§ YOUR OBJECTIVE
As the answer, set down the lines below from the one containing "ATOM 38 C CA" through the one containing "ATOM 69 N N . LEU", exactly and inclusively, and no others.

§ Stored dataset items
=====
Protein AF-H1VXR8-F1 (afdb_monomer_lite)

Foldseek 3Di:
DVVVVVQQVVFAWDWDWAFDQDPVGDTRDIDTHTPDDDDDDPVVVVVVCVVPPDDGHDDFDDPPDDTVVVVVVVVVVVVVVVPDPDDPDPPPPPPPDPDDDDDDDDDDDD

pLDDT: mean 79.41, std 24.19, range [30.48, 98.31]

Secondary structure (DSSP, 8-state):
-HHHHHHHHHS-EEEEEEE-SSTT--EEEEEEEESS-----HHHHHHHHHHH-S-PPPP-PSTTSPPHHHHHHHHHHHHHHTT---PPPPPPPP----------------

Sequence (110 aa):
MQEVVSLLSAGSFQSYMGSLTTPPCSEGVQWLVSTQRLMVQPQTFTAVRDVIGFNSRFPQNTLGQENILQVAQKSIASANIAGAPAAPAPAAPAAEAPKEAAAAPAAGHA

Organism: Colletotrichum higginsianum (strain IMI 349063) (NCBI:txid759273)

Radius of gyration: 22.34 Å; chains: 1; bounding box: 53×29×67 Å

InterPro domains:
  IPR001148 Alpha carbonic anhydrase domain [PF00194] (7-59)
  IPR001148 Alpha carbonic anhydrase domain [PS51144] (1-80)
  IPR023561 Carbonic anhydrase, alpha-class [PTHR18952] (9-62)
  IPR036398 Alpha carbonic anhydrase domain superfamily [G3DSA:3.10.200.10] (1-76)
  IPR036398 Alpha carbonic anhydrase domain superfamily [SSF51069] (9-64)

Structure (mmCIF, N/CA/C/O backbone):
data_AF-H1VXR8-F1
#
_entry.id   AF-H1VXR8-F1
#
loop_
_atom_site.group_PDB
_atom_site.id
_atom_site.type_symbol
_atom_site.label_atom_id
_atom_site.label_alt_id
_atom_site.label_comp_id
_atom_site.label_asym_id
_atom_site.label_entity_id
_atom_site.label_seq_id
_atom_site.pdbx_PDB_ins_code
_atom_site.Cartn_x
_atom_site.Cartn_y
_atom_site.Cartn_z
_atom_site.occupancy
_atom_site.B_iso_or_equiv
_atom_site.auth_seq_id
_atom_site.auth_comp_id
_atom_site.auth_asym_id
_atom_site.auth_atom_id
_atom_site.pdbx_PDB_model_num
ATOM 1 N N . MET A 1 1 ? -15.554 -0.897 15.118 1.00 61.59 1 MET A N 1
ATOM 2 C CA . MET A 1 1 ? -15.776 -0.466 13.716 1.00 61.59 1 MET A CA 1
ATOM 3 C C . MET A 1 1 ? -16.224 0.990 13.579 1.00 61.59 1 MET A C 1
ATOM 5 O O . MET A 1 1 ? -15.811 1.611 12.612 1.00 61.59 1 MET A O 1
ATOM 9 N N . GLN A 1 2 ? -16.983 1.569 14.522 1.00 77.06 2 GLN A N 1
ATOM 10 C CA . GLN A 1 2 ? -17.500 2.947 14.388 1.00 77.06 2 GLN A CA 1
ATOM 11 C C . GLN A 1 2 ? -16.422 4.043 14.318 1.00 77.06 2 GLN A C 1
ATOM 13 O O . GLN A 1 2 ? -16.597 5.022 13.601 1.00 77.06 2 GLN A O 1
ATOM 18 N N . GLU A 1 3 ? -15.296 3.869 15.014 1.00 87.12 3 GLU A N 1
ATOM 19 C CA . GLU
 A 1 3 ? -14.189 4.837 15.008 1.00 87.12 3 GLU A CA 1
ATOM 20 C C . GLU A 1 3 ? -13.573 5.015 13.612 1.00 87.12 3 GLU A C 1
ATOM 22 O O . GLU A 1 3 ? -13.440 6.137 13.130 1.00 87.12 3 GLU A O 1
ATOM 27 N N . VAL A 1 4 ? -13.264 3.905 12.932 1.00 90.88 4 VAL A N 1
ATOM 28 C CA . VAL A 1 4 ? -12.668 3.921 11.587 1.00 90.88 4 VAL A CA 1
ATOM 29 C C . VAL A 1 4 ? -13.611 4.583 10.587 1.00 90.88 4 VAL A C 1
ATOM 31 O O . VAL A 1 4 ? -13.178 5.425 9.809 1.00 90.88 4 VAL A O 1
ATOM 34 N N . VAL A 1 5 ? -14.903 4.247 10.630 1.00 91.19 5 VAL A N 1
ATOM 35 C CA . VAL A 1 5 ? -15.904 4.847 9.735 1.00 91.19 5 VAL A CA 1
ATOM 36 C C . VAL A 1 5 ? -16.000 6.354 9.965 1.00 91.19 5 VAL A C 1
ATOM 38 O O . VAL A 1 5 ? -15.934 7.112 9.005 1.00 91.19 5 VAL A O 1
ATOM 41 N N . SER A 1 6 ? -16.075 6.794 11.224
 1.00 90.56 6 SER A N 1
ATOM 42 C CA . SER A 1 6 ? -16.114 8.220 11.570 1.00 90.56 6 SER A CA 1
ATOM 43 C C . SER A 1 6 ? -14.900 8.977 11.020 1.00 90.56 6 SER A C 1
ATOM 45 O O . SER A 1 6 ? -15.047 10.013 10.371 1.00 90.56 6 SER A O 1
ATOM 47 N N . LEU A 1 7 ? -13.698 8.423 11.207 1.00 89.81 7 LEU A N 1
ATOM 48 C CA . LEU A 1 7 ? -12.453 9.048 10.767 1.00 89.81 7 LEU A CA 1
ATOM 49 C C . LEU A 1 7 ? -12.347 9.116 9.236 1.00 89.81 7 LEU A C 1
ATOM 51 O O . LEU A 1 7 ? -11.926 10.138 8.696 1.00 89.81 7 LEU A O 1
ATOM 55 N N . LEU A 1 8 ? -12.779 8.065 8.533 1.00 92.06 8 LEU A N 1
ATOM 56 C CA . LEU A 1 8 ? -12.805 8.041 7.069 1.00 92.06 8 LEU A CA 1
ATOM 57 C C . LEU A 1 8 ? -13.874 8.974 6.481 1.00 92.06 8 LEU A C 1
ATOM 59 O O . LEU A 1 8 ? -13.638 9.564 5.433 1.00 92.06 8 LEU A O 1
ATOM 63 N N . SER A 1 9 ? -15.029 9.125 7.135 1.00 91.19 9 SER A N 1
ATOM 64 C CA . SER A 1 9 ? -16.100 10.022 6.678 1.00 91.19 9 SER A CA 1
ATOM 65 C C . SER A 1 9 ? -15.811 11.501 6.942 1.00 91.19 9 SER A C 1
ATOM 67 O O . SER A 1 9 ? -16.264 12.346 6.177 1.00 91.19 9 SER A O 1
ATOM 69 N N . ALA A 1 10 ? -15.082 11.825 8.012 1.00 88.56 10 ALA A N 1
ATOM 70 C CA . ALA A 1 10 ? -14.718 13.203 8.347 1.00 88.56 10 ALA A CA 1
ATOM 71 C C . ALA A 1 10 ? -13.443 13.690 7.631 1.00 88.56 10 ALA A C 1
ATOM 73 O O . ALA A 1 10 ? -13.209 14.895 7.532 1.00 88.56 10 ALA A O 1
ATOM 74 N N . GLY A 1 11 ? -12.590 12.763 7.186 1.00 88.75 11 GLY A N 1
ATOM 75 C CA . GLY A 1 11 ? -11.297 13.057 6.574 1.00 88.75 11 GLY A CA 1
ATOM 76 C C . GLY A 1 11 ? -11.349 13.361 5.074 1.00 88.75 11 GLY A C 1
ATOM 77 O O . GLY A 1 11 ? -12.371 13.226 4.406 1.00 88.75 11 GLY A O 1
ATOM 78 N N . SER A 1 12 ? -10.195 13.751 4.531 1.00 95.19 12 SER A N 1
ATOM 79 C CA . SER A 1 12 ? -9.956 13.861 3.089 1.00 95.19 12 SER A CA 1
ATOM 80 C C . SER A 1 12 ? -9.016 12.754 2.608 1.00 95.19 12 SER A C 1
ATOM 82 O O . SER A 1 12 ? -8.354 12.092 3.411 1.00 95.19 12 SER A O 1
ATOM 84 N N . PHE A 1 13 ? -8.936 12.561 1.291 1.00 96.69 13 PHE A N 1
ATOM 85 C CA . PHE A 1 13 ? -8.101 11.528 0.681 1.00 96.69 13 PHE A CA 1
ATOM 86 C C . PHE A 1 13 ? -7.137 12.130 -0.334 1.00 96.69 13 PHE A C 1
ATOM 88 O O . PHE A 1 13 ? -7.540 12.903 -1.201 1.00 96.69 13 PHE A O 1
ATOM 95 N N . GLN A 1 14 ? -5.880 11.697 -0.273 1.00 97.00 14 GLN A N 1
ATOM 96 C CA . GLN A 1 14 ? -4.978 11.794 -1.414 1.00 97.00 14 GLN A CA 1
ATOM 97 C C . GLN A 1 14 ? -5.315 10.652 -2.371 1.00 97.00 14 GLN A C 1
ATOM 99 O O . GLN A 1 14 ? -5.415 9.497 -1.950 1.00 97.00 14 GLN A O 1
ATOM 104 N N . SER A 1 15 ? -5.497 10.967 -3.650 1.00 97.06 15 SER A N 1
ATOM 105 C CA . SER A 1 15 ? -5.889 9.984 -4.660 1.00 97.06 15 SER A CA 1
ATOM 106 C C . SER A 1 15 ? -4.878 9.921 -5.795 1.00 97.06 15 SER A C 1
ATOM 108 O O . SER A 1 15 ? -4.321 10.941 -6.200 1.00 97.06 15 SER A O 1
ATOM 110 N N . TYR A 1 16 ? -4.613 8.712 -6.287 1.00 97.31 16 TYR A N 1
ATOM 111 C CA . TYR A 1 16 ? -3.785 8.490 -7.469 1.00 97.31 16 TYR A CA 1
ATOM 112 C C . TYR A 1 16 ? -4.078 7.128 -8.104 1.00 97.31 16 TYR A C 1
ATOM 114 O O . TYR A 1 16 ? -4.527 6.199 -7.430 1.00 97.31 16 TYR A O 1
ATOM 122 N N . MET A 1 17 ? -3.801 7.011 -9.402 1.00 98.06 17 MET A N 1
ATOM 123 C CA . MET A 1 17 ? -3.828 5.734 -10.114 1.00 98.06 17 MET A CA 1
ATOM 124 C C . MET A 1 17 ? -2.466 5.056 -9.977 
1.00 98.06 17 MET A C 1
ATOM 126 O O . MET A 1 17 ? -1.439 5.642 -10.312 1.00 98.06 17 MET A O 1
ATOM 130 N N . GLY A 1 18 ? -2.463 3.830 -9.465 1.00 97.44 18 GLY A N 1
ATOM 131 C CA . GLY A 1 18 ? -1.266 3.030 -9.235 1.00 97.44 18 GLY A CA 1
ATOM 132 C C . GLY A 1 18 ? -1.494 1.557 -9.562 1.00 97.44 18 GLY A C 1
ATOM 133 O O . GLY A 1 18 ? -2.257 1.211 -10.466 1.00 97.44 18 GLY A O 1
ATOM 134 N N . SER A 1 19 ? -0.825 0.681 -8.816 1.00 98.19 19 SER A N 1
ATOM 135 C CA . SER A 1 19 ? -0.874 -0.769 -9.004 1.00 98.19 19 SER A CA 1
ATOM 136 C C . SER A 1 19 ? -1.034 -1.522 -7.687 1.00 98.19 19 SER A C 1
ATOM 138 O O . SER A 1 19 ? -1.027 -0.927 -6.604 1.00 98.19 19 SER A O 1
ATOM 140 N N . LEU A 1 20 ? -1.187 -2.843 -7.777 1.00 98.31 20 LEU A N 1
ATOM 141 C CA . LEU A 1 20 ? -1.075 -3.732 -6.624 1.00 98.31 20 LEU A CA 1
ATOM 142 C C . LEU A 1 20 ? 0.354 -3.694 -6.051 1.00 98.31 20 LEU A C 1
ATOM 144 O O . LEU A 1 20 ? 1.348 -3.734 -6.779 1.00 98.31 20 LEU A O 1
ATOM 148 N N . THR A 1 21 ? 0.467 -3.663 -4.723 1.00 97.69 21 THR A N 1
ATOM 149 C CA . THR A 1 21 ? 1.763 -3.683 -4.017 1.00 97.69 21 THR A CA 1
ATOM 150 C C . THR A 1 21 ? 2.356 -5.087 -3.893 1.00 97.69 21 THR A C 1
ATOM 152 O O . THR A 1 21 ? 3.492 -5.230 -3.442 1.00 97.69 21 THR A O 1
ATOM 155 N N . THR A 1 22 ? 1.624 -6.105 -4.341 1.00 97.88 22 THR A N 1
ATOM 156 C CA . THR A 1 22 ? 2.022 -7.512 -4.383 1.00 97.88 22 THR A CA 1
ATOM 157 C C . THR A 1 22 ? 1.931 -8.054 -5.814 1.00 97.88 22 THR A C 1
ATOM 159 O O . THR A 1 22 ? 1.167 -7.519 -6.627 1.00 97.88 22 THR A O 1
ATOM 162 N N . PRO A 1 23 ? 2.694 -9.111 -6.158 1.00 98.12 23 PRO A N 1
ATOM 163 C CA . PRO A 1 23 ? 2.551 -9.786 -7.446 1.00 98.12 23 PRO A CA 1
=====
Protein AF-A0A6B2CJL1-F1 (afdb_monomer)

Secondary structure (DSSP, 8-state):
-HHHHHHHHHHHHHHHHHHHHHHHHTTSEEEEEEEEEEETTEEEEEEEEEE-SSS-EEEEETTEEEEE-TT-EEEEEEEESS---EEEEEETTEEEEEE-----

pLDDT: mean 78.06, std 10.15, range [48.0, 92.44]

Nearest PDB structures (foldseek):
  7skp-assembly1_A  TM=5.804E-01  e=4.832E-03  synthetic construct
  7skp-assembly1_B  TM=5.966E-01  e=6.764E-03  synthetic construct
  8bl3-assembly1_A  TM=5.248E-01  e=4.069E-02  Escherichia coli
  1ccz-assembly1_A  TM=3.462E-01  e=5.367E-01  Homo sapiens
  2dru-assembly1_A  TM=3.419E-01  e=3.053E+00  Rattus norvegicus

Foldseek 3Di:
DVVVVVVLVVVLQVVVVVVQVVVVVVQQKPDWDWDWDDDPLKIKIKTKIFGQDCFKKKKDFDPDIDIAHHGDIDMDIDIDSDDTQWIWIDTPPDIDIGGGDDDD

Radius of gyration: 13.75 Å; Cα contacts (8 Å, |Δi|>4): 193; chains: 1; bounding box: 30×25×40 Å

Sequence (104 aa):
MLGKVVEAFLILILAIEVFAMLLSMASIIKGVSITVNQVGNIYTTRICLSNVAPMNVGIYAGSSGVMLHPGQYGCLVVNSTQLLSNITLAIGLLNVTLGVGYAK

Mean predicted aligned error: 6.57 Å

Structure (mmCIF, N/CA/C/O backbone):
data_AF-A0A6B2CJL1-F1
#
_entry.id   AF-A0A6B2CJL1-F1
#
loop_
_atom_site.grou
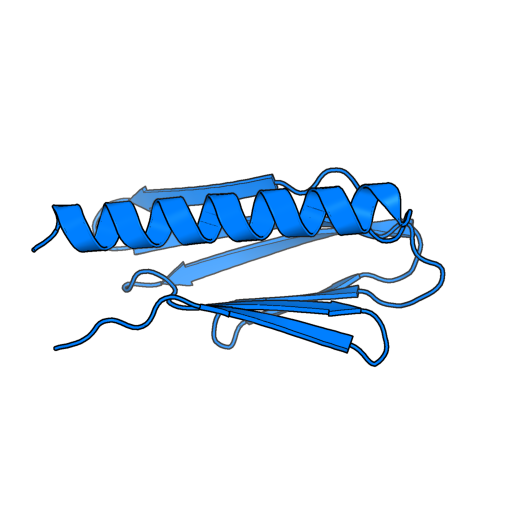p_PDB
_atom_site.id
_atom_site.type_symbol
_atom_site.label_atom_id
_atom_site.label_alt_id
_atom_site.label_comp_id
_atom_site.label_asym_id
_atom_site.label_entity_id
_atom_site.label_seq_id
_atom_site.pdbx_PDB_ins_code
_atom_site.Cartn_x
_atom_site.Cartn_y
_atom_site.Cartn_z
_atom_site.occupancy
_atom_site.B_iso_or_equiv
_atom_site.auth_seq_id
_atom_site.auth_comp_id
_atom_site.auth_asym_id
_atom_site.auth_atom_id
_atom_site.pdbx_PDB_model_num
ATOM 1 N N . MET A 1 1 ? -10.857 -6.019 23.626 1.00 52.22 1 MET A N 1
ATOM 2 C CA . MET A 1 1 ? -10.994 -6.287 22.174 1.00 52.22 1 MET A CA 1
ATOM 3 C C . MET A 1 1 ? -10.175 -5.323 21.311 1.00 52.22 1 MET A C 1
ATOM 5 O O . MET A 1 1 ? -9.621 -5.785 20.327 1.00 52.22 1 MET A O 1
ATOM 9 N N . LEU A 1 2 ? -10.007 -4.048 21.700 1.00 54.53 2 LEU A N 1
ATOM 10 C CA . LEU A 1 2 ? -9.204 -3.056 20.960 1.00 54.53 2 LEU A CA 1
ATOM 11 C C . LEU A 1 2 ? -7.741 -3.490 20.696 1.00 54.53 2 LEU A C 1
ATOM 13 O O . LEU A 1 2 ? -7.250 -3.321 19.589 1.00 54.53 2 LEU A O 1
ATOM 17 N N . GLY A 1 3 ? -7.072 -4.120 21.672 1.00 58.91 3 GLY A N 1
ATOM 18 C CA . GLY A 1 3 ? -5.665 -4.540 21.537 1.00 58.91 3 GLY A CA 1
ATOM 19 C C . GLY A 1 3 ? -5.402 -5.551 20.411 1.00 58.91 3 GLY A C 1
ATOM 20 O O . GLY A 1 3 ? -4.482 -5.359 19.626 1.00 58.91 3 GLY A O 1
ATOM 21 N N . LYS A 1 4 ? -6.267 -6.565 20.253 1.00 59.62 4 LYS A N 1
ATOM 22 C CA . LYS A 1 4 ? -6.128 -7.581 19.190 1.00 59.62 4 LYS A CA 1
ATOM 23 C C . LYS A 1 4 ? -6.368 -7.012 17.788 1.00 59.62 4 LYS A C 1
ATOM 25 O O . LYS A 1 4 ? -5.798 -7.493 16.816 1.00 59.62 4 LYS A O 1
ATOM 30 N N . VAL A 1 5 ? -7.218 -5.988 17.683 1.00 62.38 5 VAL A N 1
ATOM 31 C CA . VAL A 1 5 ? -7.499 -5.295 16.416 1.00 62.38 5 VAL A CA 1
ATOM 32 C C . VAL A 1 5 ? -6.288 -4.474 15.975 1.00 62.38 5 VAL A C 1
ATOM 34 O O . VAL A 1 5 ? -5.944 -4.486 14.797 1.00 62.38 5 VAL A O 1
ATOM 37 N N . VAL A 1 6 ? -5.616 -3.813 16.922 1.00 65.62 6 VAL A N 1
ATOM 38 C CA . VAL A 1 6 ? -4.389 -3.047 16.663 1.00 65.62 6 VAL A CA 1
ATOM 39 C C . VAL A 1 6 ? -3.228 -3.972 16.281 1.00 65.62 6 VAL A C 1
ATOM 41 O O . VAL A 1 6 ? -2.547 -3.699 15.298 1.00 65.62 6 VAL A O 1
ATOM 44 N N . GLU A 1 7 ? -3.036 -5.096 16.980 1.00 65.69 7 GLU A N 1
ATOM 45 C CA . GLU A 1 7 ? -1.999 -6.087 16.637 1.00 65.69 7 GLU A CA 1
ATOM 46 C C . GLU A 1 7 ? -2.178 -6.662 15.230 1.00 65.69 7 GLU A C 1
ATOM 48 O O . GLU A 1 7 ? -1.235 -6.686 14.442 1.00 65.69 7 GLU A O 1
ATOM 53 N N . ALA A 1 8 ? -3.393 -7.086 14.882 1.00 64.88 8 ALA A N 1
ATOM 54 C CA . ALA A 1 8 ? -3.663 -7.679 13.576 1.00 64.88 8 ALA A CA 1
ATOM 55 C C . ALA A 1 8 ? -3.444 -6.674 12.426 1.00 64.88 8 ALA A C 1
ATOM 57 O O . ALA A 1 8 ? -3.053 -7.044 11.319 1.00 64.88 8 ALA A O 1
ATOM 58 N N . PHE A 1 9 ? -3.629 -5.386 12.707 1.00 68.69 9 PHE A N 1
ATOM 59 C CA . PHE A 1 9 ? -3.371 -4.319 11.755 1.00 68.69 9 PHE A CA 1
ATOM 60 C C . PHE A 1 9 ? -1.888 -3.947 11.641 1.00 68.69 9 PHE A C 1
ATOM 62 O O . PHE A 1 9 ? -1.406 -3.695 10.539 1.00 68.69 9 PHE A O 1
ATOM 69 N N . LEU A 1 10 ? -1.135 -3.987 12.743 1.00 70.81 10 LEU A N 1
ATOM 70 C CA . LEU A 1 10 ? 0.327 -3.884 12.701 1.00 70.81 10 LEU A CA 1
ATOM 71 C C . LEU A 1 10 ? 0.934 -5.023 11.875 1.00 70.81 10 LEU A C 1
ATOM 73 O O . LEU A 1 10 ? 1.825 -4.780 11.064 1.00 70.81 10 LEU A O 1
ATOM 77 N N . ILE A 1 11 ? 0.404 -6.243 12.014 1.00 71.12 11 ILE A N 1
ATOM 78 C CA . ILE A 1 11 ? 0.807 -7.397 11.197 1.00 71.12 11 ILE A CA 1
=====
§ RESULT OF THIS EXERCISE
ATOM 38 C CA . VAL A 1 6 ? -4.389 -3.047 16.663 1.00 65.62 6 VAL A CA 1
ATOM 39 C C . VAL A 1 6 ? -3.228 -3.972 16.281 1.00 65.62 6 VAL A C 1
ATOM 41 O O . VAL A 1 6 ? -2.547 -3.699 15.298 1.00 65.62 6 VAL A O 1
ATOM 44 N N . GLU A 1 7 ? -3.036 -5.096 16.980 1.00 65.69 7 GLU A N 1
ATOM 45 C CA . GLU A 1 7 ? -1.999 -6.087 16.637 1.00 65.69 7 GLU A CA 1
ATOM 46 C C . GLU A 1 7 ? -2.178 -6.662 15.230 1.00 65.69 7 GLU A C 1
ATOM 48 O O . GLU A 1 7 ? -1.235 -6.686 14.442 1.00 65.69 7 GLU A O 1
ATOM 53 N N . ALA A 1 8 ? -3.393 -7.086 14.882 1.00 64.88 8 ALA A N 1
ATOM 54 C CA . ALA A 1 8 ? -3.663 -7.679 13.576 1.00 64.88 8 ALA A CA 1
ATOM 55 C C . ALA A 1 8 ? -3.444 -6.674 12.426 1.00 64.88 8 ALA A C 1
ATOM 57 O O . ALA A 1 8 ? -3.053 -7.044 11.319 1.00 64.88 8 ALA A O 1
ATOM 58 N N . PHE A 1 9 ? -3.629 -5.386 12.707 1.00 68.69 9 PHE A N 1
ATOM 59 C CA . PHE A 1 9 ? -3.371 -4.319 11.755 1.00 68.69 9 PHE A CA 1
ATOM 60 C C . PHE A 1 9 ? -1.888 -3.947 11.641 1.00 68.69 9 PHE A C 1
ATOM 62 O O . PHE A 1 9 ? -1.406 -3.695 10.539 1.00 68.69 9 PHE A O 1
ATOM 69 N N . LEU A 1 10 ? -1.135 -3.987 12.743 1.00 70.81 10 LEU A N 1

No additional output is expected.